Large Language Models (LLMs) have shown impressive competencies across various disciplines, from generating unique content and answering questions to summarizing large text chunks, completing codes, and translating languages. They are considered one of the most significant advancements in Artificial Intelligence (AI). It is generally assumed that for LLMs to possess considerable mathematical abilities, they need to be vast in scale or undergo rigorous pre-training involving mathematics.
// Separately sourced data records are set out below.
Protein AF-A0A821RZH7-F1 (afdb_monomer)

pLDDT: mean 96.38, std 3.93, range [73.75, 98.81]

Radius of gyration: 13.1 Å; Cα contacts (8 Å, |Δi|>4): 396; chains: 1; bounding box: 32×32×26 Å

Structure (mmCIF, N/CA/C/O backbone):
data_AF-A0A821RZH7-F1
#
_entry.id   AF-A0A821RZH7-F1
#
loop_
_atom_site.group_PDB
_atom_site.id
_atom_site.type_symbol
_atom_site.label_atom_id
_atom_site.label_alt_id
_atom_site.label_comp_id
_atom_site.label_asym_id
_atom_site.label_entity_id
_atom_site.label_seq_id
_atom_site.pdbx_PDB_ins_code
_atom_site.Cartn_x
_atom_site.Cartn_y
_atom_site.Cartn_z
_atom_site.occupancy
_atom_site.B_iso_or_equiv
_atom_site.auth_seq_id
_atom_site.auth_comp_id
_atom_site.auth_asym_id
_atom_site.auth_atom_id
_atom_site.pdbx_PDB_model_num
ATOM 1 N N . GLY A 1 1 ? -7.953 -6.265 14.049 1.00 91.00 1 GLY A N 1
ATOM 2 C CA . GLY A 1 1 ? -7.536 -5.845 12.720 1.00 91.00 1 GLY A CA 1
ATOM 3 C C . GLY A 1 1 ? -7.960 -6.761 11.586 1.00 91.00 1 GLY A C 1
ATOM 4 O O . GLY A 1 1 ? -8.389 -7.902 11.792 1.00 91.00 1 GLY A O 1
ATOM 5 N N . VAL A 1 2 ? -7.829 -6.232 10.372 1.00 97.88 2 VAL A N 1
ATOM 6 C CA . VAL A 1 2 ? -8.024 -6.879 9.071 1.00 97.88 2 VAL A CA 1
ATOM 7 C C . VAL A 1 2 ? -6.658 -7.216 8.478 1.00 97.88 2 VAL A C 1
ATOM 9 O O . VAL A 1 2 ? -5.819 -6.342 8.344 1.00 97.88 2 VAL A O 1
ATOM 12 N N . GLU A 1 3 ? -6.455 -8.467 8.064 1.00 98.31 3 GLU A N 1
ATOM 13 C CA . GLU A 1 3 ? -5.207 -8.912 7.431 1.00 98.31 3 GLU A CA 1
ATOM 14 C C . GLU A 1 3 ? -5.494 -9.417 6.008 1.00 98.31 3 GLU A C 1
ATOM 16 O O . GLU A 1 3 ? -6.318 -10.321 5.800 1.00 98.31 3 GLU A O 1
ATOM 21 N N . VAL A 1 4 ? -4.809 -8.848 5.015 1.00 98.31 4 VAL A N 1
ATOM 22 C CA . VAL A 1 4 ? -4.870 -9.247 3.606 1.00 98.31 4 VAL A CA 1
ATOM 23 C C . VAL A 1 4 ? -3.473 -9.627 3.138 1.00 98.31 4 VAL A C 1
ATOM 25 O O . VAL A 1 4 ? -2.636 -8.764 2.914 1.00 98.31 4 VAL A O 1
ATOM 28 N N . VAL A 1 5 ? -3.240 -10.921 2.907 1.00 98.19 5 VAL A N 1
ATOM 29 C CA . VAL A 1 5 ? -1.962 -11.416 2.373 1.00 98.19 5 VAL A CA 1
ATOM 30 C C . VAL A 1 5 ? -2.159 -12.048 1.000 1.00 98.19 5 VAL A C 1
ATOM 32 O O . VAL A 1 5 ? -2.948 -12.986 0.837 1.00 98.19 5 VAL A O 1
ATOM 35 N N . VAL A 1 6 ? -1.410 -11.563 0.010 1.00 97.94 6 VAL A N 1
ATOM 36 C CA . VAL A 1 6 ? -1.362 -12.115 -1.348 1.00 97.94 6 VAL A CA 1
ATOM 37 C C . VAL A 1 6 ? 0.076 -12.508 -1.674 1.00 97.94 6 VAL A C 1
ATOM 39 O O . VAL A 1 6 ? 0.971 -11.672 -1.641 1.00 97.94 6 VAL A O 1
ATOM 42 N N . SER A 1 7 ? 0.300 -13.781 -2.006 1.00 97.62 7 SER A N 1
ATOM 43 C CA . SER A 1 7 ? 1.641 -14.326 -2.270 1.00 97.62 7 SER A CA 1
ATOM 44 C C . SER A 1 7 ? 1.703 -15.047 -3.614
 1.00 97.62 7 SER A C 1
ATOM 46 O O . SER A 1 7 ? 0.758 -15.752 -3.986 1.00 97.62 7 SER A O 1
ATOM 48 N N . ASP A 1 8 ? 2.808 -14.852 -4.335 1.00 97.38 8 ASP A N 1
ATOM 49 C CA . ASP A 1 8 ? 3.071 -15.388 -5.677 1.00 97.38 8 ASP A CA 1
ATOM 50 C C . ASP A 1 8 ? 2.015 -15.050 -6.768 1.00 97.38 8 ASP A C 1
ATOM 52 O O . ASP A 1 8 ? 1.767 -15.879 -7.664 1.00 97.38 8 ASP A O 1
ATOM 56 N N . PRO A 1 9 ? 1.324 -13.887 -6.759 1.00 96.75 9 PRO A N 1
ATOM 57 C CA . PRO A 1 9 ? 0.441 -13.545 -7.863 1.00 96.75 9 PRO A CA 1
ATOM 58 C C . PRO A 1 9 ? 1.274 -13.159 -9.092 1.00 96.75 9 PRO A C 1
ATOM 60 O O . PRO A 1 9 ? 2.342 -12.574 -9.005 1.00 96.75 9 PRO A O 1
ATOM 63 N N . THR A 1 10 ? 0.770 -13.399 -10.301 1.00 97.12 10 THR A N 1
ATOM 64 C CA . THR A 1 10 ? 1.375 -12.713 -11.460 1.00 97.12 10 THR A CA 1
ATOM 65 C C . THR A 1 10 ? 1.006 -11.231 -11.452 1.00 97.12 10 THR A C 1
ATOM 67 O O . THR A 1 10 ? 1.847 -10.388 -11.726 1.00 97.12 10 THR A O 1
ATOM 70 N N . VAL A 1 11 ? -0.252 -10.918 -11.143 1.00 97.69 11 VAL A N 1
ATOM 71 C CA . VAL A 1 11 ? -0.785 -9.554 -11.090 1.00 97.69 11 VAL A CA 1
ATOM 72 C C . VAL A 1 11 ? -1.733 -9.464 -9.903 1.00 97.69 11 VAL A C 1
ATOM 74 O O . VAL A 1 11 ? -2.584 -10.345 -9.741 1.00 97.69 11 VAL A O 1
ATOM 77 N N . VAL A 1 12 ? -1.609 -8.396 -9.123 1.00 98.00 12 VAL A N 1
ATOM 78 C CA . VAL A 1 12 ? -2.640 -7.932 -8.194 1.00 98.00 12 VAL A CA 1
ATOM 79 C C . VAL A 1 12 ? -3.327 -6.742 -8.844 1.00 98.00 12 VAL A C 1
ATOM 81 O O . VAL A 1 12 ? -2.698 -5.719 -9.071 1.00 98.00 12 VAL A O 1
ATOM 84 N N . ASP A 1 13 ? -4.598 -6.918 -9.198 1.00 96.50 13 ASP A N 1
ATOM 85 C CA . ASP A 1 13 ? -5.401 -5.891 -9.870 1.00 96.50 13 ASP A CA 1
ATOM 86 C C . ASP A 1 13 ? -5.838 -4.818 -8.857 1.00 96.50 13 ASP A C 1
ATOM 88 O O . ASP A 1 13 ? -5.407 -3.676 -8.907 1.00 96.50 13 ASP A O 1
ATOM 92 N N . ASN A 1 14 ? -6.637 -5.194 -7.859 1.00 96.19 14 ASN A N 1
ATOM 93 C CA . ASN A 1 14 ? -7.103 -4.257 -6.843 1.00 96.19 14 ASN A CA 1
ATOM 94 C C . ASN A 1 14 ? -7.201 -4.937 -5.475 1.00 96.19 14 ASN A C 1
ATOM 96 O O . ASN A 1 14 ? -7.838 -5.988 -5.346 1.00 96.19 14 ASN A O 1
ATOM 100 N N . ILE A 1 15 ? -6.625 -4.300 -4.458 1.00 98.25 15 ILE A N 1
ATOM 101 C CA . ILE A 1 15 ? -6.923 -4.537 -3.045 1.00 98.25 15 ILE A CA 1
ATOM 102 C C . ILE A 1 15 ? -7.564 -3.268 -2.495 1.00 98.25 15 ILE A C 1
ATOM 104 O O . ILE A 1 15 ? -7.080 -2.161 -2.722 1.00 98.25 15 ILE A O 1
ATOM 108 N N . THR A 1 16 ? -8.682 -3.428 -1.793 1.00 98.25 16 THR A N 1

However, recent research with the LLaMA-2 7B model challenges this belief, demonstrating impressive mathematical capabilities even with standard pre-training.
The LLaMA-2 7B model displayed a high level of accuracy, choosing the optimum response from 256 random generations with a success rate of 97.7% and 72.0% on the GSM8K and MATH benchmarks respectively. However, while the base model can deliver accurate results, it struggles to consistently invoke its mathematical abilities. This limitation is highlighted by the drop in accuracy to 49.5% and 7.9% on the same benchmarks when looking solely at the first response.
The research team proposed scaling up supervised fine-tuning (SFT) data to improve the accuracy of the responses. This approach suggests that increasing the data used for fine-tuning can significantly enhance the accuracy of the generated responses. However, a lack of publicly available math problems limits the potential for large-scale scalability. To circumvent this, the team employed synthetic data, which produced results almost as effective as real data.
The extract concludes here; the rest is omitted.